Un mundo bajo el signo del chivo expiatorio.
Una especie bajo la bandera de la cabeza de cabra.
Bueno, es demasiado tarde para las banderas.
Es demasiado tarde
para presidentes. Es demasiado tarde
para las estrellas de cine y la economía de ganancias.
Es demasiado tarde para la plutonomía y el precariado.
La guerra está en marcha.
Si el amor no prevalece,
¿quién quiere vivir en este mundo?
¿Me estás escuchando?

Pensaste que mi cuerpo era un árbol
en que vivía un pájaro. Pero ahora, ¿acaso no logras ver
rebaños vivos en este follaje ardiente?
Multitudes azules, multitudes doradas y congregaciones pálidas
Y cada miembro revolotea de rama en rama viva.
Cada uno canta a diferentes amplitudes y frecuencias.
Cada uno cuenta secretos que madurarán en oración.
Y sus voces avivan mi ardor fragante.
Revelando el cuerpo indestructible de la ley.
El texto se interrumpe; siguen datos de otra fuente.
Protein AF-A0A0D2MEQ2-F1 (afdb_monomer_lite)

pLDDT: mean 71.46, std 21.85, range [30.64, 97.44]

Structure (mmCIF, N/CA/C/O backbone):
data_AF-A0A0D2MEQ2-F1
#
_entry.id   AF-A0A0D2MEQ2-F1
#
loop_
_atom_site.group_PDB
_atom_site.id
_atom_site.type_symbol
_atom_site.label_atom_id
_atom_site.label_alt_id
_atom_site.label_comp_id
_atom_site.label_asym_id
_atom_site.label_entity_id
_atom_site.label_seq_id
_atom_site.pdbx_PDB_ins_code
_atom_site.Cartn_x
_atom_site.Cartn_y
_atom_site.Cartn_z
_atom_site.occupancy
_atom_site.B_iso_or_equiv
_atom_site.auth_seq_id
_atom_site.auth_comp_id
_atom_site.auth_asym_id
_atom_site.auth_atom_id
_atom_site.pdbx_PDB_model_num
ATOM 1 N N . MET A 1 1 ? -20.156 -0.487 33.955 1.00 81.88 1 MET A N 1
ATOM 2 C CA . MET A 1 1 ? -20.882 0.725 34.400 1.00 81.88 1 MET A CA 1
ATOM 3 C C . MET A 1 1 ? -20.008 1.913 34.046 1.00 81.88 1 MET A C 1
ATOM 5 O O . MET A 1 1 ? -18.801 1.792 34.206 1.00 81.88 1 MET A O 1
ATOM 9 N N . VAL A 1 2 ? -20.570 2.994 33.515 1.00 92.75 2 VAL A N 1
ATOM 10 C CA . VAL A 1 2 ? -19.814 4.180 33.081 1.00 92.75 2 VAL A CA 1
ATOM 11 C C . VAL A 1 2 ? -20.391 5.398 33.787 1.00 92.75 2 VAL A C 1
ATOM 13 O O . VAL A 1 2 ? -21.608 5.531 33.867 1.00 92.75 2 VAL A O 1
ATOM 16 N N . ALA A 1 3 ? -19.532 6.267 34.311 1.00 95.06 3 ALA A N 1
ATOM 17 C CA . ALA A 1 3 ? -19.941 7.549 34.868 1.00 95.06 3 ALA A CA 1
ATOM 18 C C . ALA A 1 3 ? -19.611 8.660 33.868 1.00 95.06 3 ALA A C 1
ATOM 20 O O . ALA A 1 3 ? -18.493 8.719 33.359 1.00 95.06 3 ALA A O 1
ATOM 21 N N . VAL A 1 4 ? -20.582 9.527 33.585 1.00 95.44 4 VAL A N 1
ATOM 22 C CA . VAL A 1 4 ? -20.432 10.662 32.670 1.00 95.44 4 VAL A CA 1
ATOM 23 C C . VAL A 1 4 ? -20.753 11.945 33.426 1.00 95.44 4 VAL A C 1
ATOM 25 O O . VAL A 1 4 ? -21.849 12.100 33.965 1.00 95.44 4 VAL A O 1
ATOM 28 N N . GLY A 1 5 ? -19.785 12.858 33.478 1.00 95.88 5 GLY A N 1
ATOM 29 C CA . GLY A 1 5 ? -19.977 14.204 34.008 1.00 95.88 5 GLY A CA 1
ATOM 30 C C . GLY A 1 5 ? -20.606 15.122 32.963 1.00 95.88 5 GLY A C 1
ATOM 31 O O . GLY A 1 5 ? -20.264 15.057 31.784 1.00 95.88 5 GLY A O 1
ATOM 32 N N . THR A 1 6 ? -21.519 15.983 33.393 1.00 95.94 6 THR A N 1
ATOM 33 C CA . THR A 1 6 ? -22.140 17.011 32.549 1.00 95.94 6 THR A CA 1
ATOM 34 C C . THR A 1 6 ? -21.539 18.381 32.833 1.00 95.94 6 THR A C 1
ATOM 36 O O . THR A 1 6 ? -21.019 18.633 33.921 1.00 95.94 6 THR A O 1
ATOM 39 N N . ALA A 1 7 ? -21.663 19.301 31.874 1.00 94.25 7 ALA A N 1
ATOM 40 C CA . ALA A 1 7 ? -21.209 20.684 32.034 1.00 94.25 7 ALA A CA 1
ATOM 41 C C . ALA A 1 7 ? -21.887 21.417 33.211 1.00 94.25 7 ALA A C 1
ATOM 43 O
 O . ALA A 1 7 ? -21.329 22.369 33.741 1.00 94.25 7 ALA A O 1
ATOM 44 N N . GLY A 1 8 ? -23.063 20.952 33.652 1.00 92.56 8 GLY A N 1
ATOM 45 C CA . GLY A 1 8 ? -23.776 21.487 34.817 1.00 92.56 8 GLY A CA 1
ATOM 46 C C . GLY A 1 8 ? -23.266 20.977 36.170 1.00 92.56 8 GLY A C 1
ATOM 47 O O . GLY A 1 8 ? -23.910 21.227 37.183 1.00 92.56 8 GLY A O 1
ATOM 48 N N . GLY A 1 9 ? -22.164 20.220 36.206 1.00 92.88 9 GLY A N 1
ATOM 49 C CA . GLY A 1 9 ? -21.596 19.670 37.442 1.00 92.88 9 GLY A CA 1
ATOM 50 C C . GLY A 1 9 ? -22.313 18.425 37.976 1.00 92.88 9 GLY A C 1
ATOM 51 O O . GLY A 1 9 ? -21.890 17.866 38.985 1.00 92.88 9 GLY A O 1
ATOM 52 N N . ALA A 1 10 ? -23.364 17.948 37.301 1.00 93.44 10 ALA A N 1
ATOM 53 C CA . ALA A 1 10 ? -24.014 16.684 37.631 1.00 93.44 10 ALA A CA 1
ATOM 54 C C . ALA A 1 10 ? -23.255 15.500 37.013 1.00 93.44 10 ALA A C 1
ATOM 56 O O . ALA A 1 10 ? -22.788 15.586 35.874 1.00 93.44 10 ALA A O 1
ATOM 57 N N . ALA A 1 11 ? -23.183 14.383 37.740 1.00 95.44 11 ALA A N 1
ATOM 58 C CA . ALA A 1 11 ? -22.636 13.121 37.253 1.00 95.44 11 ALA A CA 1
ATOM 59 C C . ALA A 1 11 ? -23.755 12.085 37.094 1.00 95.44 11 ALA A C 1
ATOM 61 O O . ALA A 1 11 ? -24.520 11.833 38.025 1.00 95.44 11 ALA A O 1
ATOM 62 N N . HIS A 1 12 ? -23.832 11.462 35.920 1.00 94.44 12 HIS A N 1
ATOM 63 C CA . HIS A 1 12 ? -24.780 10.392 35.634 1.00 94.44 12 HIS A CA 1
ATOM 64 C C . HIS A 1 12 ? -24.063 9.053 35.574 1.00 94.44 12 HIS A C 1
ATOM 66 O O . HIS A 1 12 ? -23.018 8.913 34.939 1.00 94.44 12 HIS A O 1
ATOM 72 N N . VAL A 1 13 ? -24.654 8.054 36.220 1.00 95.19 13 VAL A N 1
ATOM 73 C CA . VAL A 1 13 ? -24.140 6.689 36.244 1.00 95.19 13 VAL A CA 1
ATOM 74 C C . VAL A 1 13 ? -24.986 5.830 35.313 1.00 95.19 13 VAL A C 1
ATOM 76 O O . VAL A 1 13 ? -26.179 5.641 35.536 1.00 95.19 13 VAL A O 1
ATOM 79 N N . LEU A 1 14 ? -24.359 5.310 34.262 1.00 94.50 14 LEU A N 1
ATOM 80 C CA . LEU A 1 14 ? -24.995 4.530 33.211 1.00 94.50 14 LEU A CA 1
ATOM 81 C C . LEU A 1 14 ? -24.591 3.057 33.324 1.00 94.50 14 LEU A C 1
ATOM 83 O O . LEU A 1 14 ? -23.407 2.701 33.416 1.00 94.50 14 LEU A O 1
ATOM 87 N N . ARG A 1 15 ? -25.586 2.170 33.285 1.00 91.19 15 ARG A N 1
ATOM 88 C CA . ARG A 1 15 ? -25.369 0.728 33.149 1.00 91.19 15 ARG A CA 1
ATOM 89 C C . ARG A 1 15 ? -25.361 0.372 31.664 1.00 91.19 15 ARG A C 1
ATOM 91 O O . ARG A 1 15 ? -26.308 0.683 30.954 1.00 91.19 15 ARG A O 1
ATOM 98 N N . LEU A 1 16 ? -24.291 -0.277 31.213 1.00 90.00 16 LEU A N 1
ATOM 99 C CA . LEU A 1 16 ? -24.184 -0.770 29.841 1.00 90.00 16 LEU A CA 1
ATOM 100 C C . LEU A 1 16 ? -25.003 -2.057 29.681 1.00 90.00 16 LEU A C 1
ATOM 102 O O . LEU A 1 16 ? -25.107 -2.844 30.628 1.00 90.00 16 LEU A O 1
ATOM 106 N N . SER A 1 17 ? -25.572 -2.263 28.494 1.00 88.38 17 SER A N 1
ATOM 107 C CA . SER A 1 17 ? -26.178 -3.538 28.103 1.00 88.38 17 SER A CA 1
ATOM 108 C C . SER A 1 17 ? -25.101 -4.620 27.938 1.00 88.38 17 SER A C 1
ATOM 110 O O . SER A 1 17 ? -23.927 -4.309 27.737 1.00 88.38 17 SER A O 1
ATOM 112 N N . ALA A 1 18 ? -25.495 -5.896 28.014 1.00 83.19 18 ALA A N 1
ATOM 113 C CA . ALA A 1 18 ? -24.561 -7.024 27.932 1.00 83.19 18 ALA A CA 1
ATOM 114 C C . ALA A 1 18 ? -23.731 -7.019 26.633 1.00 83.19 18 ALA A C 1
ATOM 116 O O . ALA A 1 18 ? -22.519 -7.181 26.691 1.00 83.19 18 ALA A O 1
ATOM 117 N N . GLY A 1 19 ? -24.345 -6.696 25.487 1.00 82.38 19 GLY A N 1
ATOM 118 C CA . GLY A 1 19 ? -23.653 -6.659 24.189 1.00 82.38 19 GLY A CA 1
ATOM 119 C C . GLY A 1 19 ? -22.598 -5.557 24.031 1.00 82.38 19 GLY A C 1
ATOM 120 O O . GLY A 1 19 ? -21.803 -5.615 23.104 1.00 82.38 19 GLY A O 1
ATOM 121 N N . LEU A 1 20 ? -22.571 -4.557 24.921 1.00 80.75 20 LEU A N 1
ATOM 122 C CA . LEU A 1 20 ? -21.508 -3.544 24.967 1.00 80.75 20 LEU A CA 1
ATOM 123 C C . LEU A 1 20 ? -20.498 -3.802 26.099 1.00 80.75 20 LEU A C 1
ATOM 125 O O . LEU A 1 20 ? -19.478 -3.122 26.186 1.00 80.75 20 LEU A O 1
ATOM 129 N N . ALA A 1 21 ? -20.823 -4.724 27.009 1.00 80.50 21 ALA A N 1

Ratificando pactos antiguos. Fundando nuevas ciudades.
Y sus notas cronometran el florecimiento
de tu propia floración.
Muere ahora. Y escala esta quemadura.


Li-Young Lee (1957) es un poeta asiático estadounidense, de ascendencia china. Su trabajo lo ha convertido en uno de los autores fundamentales de las poéticas migratorias y de identidad desde la década de 1980. Ha publicado Rose (1986), The City In Which I Love You (1990), Book of My Nights (2001), Behind My Eyes (2008) y The Undressing (2018). “El desnudo” es el poema
que abre este último libro, donde los temas místicos, amorosos, eróticos y de movimiento que caracterizan la poesía de Lee se hacen presentes.
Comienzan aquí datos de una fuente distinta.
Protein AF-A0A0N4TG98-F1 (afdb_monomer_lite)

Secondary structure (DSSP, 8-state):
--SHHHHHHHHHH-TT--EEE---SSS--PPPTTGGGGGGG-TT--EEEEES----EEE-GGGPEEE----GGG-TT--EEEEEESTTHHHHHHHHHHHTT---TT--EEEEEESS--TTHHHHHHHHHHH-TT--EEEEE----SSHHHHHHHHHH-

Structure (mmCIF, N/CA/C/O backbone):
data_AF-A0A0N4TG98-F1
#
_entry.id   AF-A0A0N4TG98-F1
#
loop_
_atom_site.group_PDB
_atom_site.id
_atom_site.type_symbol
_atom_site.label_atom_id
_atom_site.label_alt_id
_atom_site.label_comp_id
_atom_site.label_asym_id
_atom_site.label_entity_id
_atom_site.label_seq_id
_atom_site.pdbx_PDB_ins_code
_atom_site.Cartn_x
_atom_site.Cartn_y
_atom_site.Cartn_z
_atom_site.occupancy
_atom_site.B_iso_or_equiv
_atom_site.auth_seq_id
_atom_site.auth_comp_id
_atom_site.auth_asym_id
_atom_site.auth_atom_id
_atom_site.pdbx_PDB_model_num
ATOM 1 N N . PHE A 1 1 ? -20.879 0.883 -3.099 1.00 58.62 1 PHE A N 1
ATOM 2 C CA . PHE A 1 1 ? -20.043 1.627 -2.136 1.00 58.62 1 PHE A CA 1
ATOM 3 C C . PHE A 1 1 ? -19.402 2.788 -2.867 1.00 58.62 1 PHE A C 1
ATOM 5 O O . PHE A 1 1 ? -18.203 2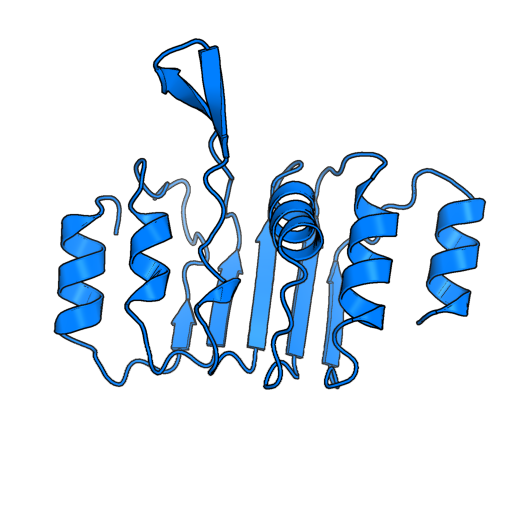.763 -3.109 1.00 58.62 1 PHE A O 1
ATOM 12 N N . ASN A 1 2 ? -20.214 3.729 -3.345 1.00 61.25 2 ASN A N 1
ATOM 13 C CA . ASN A 1 2 ? -19.725 4.649 -4.369 1.00 61.25 2 ASN A CA 1
ATOM 14 C C . ASN A 1 2 ? -19.570 6.040 -3.783 1.00 61.25 2 ASN A C 1
ATOM 16 O O . ASN A 1 2 ? -18.537 6.639 -4.021 1.00 61.25 2 ASN A O 1
ATOM 20 N N . ASP A 1 3 ? -20.504 6.490 -2.947 1.00 73.00 3 ASP A N 1
ATOM 21 C CA . ASP A 1 3 ? -20.405 7.784 -2.284 1.00 73.00 3 ASP A CA 1
ATOM 22 C C . ASP A 1 3 ? -19.704 7.716 -0.909 1.00 73.00 3 ASP A C 1
ATOM 24 O O . ASP A 1 3 ? -19.596 6.672 -0.249 1.00 73.00 3 ASP A O 1
ATOM 28 N N . LEU A 1 4 ? -19.213 8.878 -0.475 1.00 77.12 4 LEU A N 1
ATOM 29 C CA . LEU A 1 4 ? -18.554 9.082 0.815 1.00 77.12 4 LEU A CA 1
ATOM 30 C C . LEU A 1 4 ? -19.469 8.724 1.995 1.00 77.12 4 LEU A C 1
ATOM 32 O O . LEU A 1 4 ? -19.016 8.117 2.967 1.00 77.12 4 LEU A O 1
ATOM 36 N N . LEU A 1 5 ? -20.753 9.083 1.915 1.00 81.06 5 LEU A N 1
ATOM 37 C CA . LEU A 1 5 ? -21.703 8.920 3.015 1.00 81.06 5 LEU A CA 1
ATOM 38 C C . LEU A 1 5 ? -21.938 7.442 3.346 1.00 81.06 5 LEU A C 1
ATOM 40 O O . LEU A 1 5 ? -21.876 7.055 4.512 1.00 81.06 5 LEU A O 1
ATOM 44 N N . THR A 1 6 ? -22.127 6.607 2.329 1.00 81.69 6 THR A N 1
ATOM 45 C CA . THR A 1 6 ? -22.320 5.162 2.470 1.00 81.69 6 THR A CA 1
ATOM 46 C C . THR A 1 6 ? -21.077 4.508 3.067 1.00 81.69 6 THR A C 1
ATOM 48 O O . THR A 1 6 ? -21.184 3.645 3.937 1.00 81.69 6 THR A O 1
ATOM 51 N N . CYS A 1 7 ? -19.876 4.924 2.651 1.00 80.00 7 CYS A N 1
ATOM 52 C CA . CYS A 1 7 ? -18.639 4.402 3.234 1.00 80.00 7 CYS A CA 1
ATOM 53 C C . CYS A 1 7 ? -18.457 4.821 4.702 1.00 80.00 7 CYS A C 1
ATOM 55 O O . CYS A 1 7 ? -18.015 4.004 5.511 1.00 80.00 7 CYS A O 1
ATOM 57 N N . LEU A 1 8 ? -18.837 6.049 5.068 1.00 85.38 8 LEU A N 1
ATOM 58 C CA . LEU A 1 8 ? -18.834 6.505 6.462 1.00 85.38 8 LEU A CA 1
ATOM 59 C C . LEU A 1 8 ? -19.830 5.723 7.322 1.00 85.38 8 LEU A C 1
ATOM 61 O O . LEU A 1 8 ? -19.483 5.296 8.423 1.00 85.38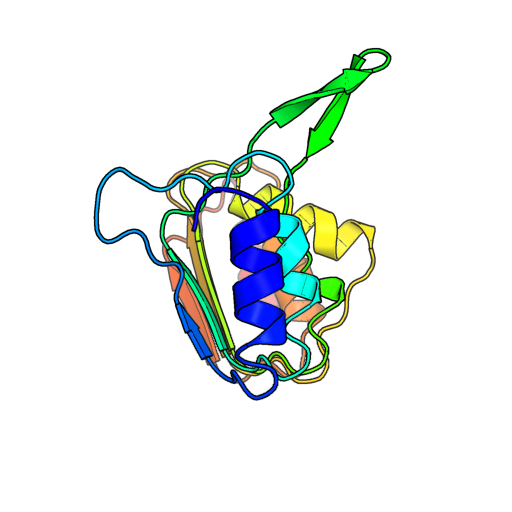 8 LEU A O 1
ATOM 65 N N . GLN A 1 9 ? -21.041 5.499 6.811 1.00 87.94 9 GLN A N 1
ATOM 66 C CA . GLN A 1 9 ? -22.060 4.687 7.476 1.00 87.94 9 GLN A CA 1
ATOM 67 C C . GLN A 1 9 ? -21.607 3.235 7.646 1.00 87.94 9 GLN A C 1
ATOM 69 O O . GLN A 1 9 ? -21.828 2.641 8.696 1.00 87.94 9 GLN A O 1
ATOM 74 N N . LEU A 1 10 ? -20.923 2.659 6.654 1.00 86.06 10 LEU A N 1
ATOM 75 C CA . LEU A 1 10 ? -20.361 1.319 6.792 1.00 86.06 10 LEU A CA 1
ATOM 76 C C . LEU A 1 10 ? -19.292 1.283 7.888 1.00 86.06 10 LEU A C 1
ATOM 78 O O . LEU A 1 10 ? -19.310 0.383 8.727 1.00 86.06 10 LEU A O 1
ATOM 82 N N . ALA A 1 11 ? -18.373 2.251 7.902 1.00 87.44 11 ALA A N 1
ATOM 83 C CA . ALA A 1 11 ? -17.326 2.323 8.916 1.00 87.44 11 ALA A CA 1
ATOM 84 C C . ALA A 1 11 ? -17.907 2.473 10.331 1.00 87.44 11 ALA A C 1
ATOM 86 O O . ALA A 1 11 ? -17.416 1.835 11.264 1.00 87.44 11 ALA A O 1
ATOM 87 N N . SER A 1 12 ? -18.975 3.262 10.492 1.00 89.62 12 SER A N 1
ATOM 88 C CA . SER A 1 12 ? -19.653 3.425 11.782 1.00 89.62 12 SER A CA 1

Francisco Cardemil Pérez (1995). Fue becario de la Fundación Pablo Neruda en 2018 y del Fondo del Libro en 2019 y 2022. Participó en las publicaciones Topiaria (2019) y Poemas contra la policía (2020) del Colectivo Frank Ocean y publicó Pueblos de tacto (Gramaje, 2021) y El amor oscuro (Libros del Pez Espiral, 2022). Obtuvo el primer lugar en el Concurso Nacional de Poesía Juvenil Pablo Neruda en 2013, y en los Juegos Literarios Gabriela Mistral, mención poesía, en 2019.